Idem, where bribes offered or accepted
81. Every person who
(a) promises, offers or gives any bribe to any officer or any person acting in any office or employment connected with the collection, management or disbursement of public money, with intent
(i) to influence the decision or action of that officer or person on any question or matter that is then pending, or may, by law, be brought before him in his official capacity, or
(ii) to influence that officer or person to commit, or aid or abet in committing any fraud on the revenue, or to connive at, collude in, or allow or permit any opportunity for the commission of any such fraud, or
(b) accepts or receives any such bribe, is guilty of an indictable offence and liable on conviction to a fine not exceeding three times the amount so offered or accepted and to imprisonment for any term not exceeding five years.
It is interesting to note that the concept of “opportunity” for the commission of fraud appears not only in s. 80(1)(b) but also in s. 81(a)(ii).
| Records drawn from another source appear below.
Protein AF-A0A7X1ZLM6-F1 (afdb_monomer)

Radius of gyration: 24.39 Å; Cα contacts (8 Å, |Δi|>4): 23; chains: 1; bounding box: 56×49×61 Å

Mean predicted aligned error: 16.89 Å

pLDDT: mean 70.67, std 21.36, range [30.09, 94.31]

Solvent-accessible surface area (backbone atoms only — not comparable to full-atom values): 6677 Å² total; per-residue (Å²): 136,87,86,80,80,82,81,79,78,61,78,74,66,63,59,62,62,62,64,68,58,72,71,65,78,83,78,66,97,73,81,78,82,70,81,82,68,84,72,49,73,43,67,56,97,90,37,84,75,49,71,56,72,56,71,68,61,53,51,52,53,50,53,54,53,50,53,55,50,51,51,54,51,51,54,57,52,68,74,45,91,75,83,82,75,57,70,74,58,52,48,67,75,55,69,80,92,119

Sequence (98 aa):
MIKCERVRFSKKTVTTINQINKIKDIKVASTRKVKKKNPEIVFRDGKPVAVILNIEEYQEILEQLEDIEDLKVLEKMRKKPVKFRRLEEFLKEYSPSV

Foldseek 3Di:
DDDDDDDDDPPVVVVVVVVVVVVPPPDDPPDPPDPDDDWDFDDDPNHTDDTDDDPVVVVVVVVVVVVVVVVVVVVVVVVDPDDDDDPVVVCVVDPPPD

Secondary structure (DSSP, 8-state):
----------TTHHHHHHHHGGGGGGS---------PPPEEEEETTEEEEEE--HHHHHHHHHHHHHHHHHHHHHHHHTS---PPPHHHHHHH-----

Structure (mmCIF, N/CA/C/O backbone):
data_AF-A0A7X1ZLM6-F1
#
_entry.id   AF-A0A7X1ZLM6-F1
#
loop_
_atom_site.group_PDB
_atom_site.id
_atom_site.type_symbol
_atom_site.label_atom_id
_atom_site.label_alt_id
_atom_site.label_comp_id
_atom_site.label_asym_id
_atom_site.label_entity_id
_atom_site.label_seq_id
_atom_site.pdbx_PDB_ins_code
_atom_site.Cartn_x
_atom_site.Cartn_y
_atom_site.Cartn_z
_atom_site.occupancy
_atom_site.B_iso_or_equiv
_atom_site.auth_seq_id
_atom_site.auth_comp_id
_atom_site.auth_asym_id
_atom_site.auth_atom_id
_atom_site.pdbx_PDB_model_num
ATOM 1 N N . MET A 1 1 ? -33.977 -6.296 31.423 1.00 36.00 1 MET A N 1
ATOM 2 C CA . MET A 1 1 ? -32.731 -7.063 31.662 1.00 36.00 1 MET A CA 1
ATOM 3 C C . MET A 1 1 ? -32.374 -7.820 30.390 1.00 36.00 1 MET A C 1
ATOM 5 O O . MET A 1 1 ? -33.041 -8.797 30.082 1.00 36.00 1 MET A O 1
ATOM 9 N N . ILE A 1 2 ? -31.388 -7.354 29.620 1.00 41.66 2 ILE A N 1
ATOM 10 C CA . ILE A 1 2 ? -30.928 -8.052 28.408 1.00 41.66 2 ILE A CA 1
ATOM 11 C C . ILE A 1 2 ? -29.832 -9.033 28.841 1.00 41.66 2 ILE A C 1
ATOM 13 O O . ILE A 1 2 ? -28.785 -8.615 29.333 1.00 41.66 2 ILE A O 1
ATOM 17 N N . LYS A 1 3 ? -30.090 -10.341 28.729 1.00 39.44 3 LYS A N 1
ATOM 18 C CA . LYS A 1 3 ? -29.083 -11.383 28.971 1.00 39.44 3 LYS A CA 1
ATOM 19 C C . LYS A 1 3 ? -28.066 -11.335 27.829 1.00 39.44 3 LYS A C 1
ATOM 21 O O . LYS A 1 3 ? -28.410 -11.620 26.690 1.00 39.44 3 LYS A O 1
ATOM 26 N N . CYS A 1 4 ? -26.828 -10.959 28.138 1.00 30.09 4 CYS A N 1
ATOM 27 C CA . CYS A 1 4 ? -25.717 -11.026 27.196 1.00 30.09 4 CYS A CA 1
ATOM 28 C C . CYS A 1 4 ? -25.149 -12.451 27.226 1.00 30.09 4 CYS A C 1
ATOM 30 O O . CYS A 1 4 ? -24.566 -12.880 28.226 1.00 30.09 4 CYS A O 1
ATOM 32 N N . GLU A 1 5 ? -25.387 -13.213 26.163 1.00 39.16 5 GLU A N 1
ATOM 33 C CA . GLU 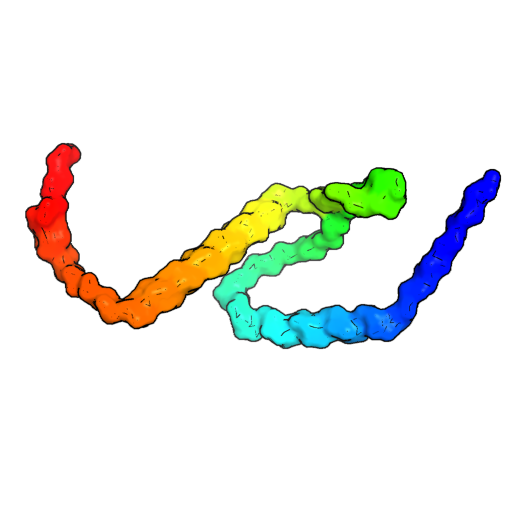A 1 5 ? -24.929 -14.592 26.045 1.00 39.16 5 GLU A CA 1
ATOM 34 C C . GLU A 1 5 ? -23.463 -14.614 25.592 1.00 39.16 5 GLU A C 1
ATOM 36 O O . GLU A 1 5 ? -23.086 -14.120 24.530 1.00 39.16 5 GLU A O 1
ATOM 41 N N . ARG A 1 6 ? -22.600 -15.137 26.466 1.00 38.47 6 ARG A N 1
ATOM 42 C CA . ARG A 1 6 ? -21.144 -15.151 26.302 1.00 38.47 6 ARG A CA 1
ATOM 43 C C . ARG A 1 6 ? -20.755 -16.208 25.261 1.00 38.47 6 ARG A C 1
ATOM 45 O O . ARG A 1 6 ? -20.666 -17.393 25.581 1.00 38.47 6 ARG A O 1
ATOM 52 N N . VAL A 1 7 ? -20.499 -15.776 24.025 1.00 45.41 7 VAL A N 1
ATOM 53 C CA . VAL A 1 7 ? -20.008 -16.634 22.934 1.00 45.41 7 VAL A CA 1
ATOM 54 C C . VAL A 1 7 ? -18.648 -17.230 23.320 1.00 45.41 7 VAL A C 1
ATOM 56 O O . VAL A 1 7 ? -17.647 -16.525 23.448 1.00 45.41 7 VAL A O 1
ATOM 59 N N . ARG A 1 8 ? -18.603 -18.550 23.536 1.00 36.84 8 ARG A N 1
ATOM 60 C CA . ARG A 1 8 ? -17.363 -19.292 23.797 1.00 36.84 8 ARG A CA 1
ATOM 61 C C . ARG A 1 8 ? -16.621 -19.500 22.480 1.00 36.84 8 ARG A C 1
ATOM 63 O O . ARG A 1 8 ? -16.921 -20.431 21.739 1.00 36.84 8 ARG A O 1
ATOM 70 N N . PHE A 1 9 ? -15.630 -18.658 22.203 1.00 40.00 9 PHE A N 1
ATOM 71 C CA . PHE A 1 9 ? -14.674 -18.933 21.134 1.00 40.00 9 PHE A CA 1
ATOM 72 C C . PHE A 1 9 ? -13.902 -20.221 21.455 1.00 40.00 9 PHE A C 1
ATOM 74 O O . PHE A 1 9 ? -13.250 -20.351 22.493 1.00 40.00 9 PHE A O 1
ATOM 81 N N . SER A 1 10 ? -14.034 -21.207 20.567 1.00 37.28 10 SER A N 1
ATOM 82 C CA . SER A 1 10 ? -13.340 -22.491 20.634 1.00 37.28 10 SER A CA 1
ATOM 83 C C . SER A 1 10 ? -11.828 -22.270 20.648 1.00 37.28 10 SER A C 1
ATOM 85 O O . SER A 1 10 ? -11.273 -21.682 19.724 1.00 37.28 10 SER A O 1
ATOM 87 N N . LY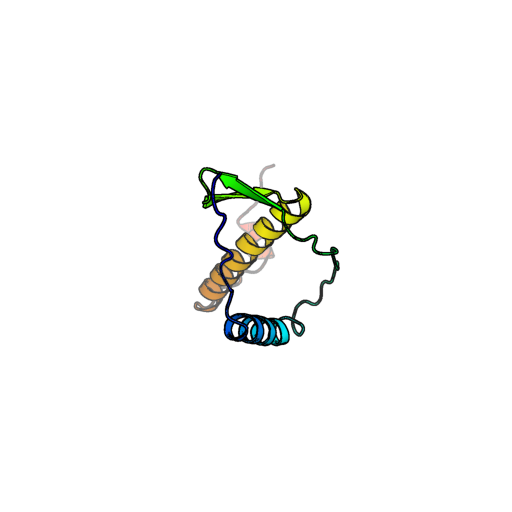S A 1 11 ? -11.139 -22.817 21.656 1.00 44.09 11 LYS A N 1
ATOM 88 C CA . LYS A 1 11 ? -9.670 -22.775 21.789 1.00 44.09 11 LYS A CA 1
ATOM 89 C C . LYS A 1 11 ? -8.911 -23.348 20.576 1.00 44.09 11 LYS A C 1
ATOM 91 O O . LYS A 1 11 ? -7.698 -23.195 20.508 1.00 44.09 11 LYS A O 1
ATOM 96 N N . LYS A 1 12 ? -9.598 -23.991 19.621 1.00 43.56 12 LYS A N 1
ATOM 97 C CA . LYS A 1 12 ? -9.004 -24.544 18.395 1.00 43.56 12 LYS A CA 1
ATOM 98 C C . LYS A 1 12 ? -8.702 -23.489 17.323 1.00 43.56 12 LYS A C 1
ATOM 100 O O . LYS A 1 12 ? -7.840 -23.732 16.491 1.00 43.56 12 LYS A O 1
ATOM 105 N N . THR A 1 13 ? -9.361 -22.326 17.331 1.00 39.78 13 THR A N 1
ATOM 106 C CA . THR A 1 13 ? -9.121 -21.280 16.312 1.00 39.78 13 THR A CA 1
ATOM 107 C C . THR A 1 13 ? -7.926 -20.381 16.639 1.00 39.78 13 THR A C 1
ATOM 109 O O . THR A 1 13 ? -7.405 -19.703 15.758 1.00 39.78 13 THR A O 1
ATOM 112 N N . VAL A 1 14 ? -7.448 -20.408 17.887 1.00 43.06 14 VAL A N 1
ATOM 113 C CA . VAL A 1 14 ? -6.340 -19.563 18.366 1.00 43.06 14 VAL A CA 1
ATOM 114 C C . VAL A 1 14 ? -4.974 -20.107 17.925 1.00 43.06 14 VAL A C 1
ATOM 116 O O . 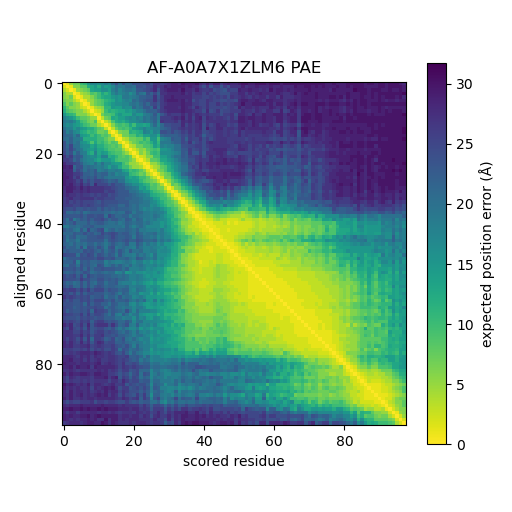VAL A 1 14 ? -4.039 -19.342 17.709 1.00 43.06 14 VAL A O 1
ATOM 119 N N . THR A 1 15 ? -4.839 -21.423 17.734 1.00 40.22 15 THR A N 1
ATOM 120 C CA . THR A 1 15 ? -3.542 -22.048 17.425 1.00 40.22 15 THR A CA 1
ATOM 121 C C . THR A 1 15 ? -3.116 -21.850 15.968 1.00 40.22 15 THR A C 1
ATOM 123 O O . THR A 1 15 ? -1.927 -21.699 15.691 1.00 40.22 15 THR A O 1
ATOM 126 N N . THR A 1 16 ? -4.068 -21.791 15.034 1.00 45.84 16 THR A N 1
ATOM 127 C CA . THR A 1 16 ? -3.774 -21.694 13.595 1.00 45.84 16 THR A CA 1
ATOM 128 C C . THR A 1 16 ? -3.254 -20.313 13.190 1.00 45.84 16 THR A C 1
ATOM 130 O O . THR A 1 16 ? -2.413 -20.209 12.300 1.00 45.84 16 THR A O 1
ATOM 133 N N . ILE A 1 17 ? -3.664 -19.249 13.891 1.00 46.94 17 ILE A N 1
ATOM 134 C CA . ILE A 1 17 ? -3.192 -17.881 13.611 1.00 46.94 17 ILE A CA 1
ATOM 135 C C . ILE A 1 17 ? -1.687 -17.742 13.922 1.00 46.94 17 ILE A C 1
ATOM 137 O O . ILE A 1 17 ? -0.969 -17.040 13.212 1.00 46.94 17 ILE A O 1
ATOM 141 N N . ASN A 1 18 ? -1.166 -18.482 14.909 1.00 48.75 18 ASN A N 1
ATOM 142 C CA . ASN A 1 18 ? 0.246 -18.401 15.302 1.00 48.75 18 ASN A CA 1
ATOM 143 C C . ASN A 1 18 ? 1.217 -19.078 14.320 1.00 48.75 18 ASN A C 1
ATOM 145 O O . ASN A 1 18 ? 2.396 -18.730 14.307 1.00 48.75 18 ASN A O 1
ATOM 149 N N . GLN A 1 19 ? 0.757 -20.015 13.484 1.00 50.66 19 GLN A N 1
ATOM 150 C CA . GLN A 1 19 ? 1.635 -20.694 12.519 1.00 50.66 19 GLN A CA 1
ATOM 151 C C . GLN A 1 19 ? 1.920 -19.834 11.277 1.00 50.66 19 GLN A C 1
ATOM 153 O O . GLN A 1 19 ? 3.004 -19.921 10.706 1.00 50.66 19 GLN A O 1
ATOM 158 N N . ILE A 1 20 ? 0.999 -18.942 10.905 1.00 48.50 20 ILE A N 1
ATOM 159 C CA . ILE A 1 20 ? 1.117 -18.091 9.708 1.00 48.50 20 ILE A CA 1
ATOM 160 C C . ILE A 1 20 ? 2.143 -16.958 9.913 1.00 48.50 20 ILE A C 1
ATOM 162 O O . ILE A 1 20 ? 2.770 -16.499 8.958 1.00 48.50 20 ILE A O 1
ATOM 166 N N . ASN A 1 21 ? 2.383 -16.534 11.158 1.00 49.38 21 ASN A N 1
ATOM 167 C CA . ASN A 1 21 ? 3.306 -15.435 11.462 1.00 49.38 21 ASN A CA 1
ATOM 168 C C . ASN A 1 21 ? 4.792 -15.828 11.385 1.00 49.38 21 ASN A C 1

However, the Court ultimately found that the defendant did not gain financially from the arrangement. In dismissing the charges, the Court also decided that the Crown failed to prove that the government suffered financial harm due to the bid-rigging and therefore failed to prove the elements necessary to find the defendant guilty of an offence under the Financial Administration Act:
There is no evidence that the government actually suffered any deprivation as a result of ADRM being invited to bid on TBIPS 086 and ultimately winning it or as a result of Microtime’s consultants being bid through ADRM. Four other pre-qualified vendors were invited to bid and chose not to. Microtime did not try to bid on TBIPS 086 because its rates under TBIPS Tier 1 were too low to make a bid feasible. Mr. Shum was not obliged to choose Microtime to bid on a TBIPS tender, and Microtime was under no obligation to seek permission to submit a bid. The rates ADRM proposed in its bid were no higher than the ceiling rates that had already been pre-approved by the government. The other pre-qualified vendors invited to bid, and in fact other pre-qualified vendors interested in bidding, could have submitted a bid that, depending on their pre-approved rates, might have been higher or lower than that of ADRM. The TBIPS procurement system itself ensured that the rates paid out under TBIPS 086 were pre-approved, competitive, and reasonable. Thus, it cannot be argued that, as a result of the Teaming Agreement between Microtime and ADRM, and Mr. Shum’s decision to invite ADRM to bid on TBIPS 086, the government paid more than it should have.
Not only did the Crown fail to prove actual deprivation, but also, based on the evidence just reviewed, it failed to prove that there was a risk of deprivation. The government got what it bargained for. The evidence did not support a finding that through any dishonest actions of Microtime, Ms. Graham, Mr. Forgie, or Mr. Cassandra, the government was put at risk of being deprived of public money.
While the three other individuals who were party to the bid-rigging scheme were successfully prosecuted, the case against the defendant was ultimately dismissed for lack of financial harm to the government. As this case study illustrates, while unfairly manipulating a bidding process can attract civil claims by losing bidders, that conduct can also give rise to criminal charges against those individuals who are involved in rigging bidding processes. Purchasing institutions should therefore establish clear policies, practices, and training programs to guard against these civil and criminal risks.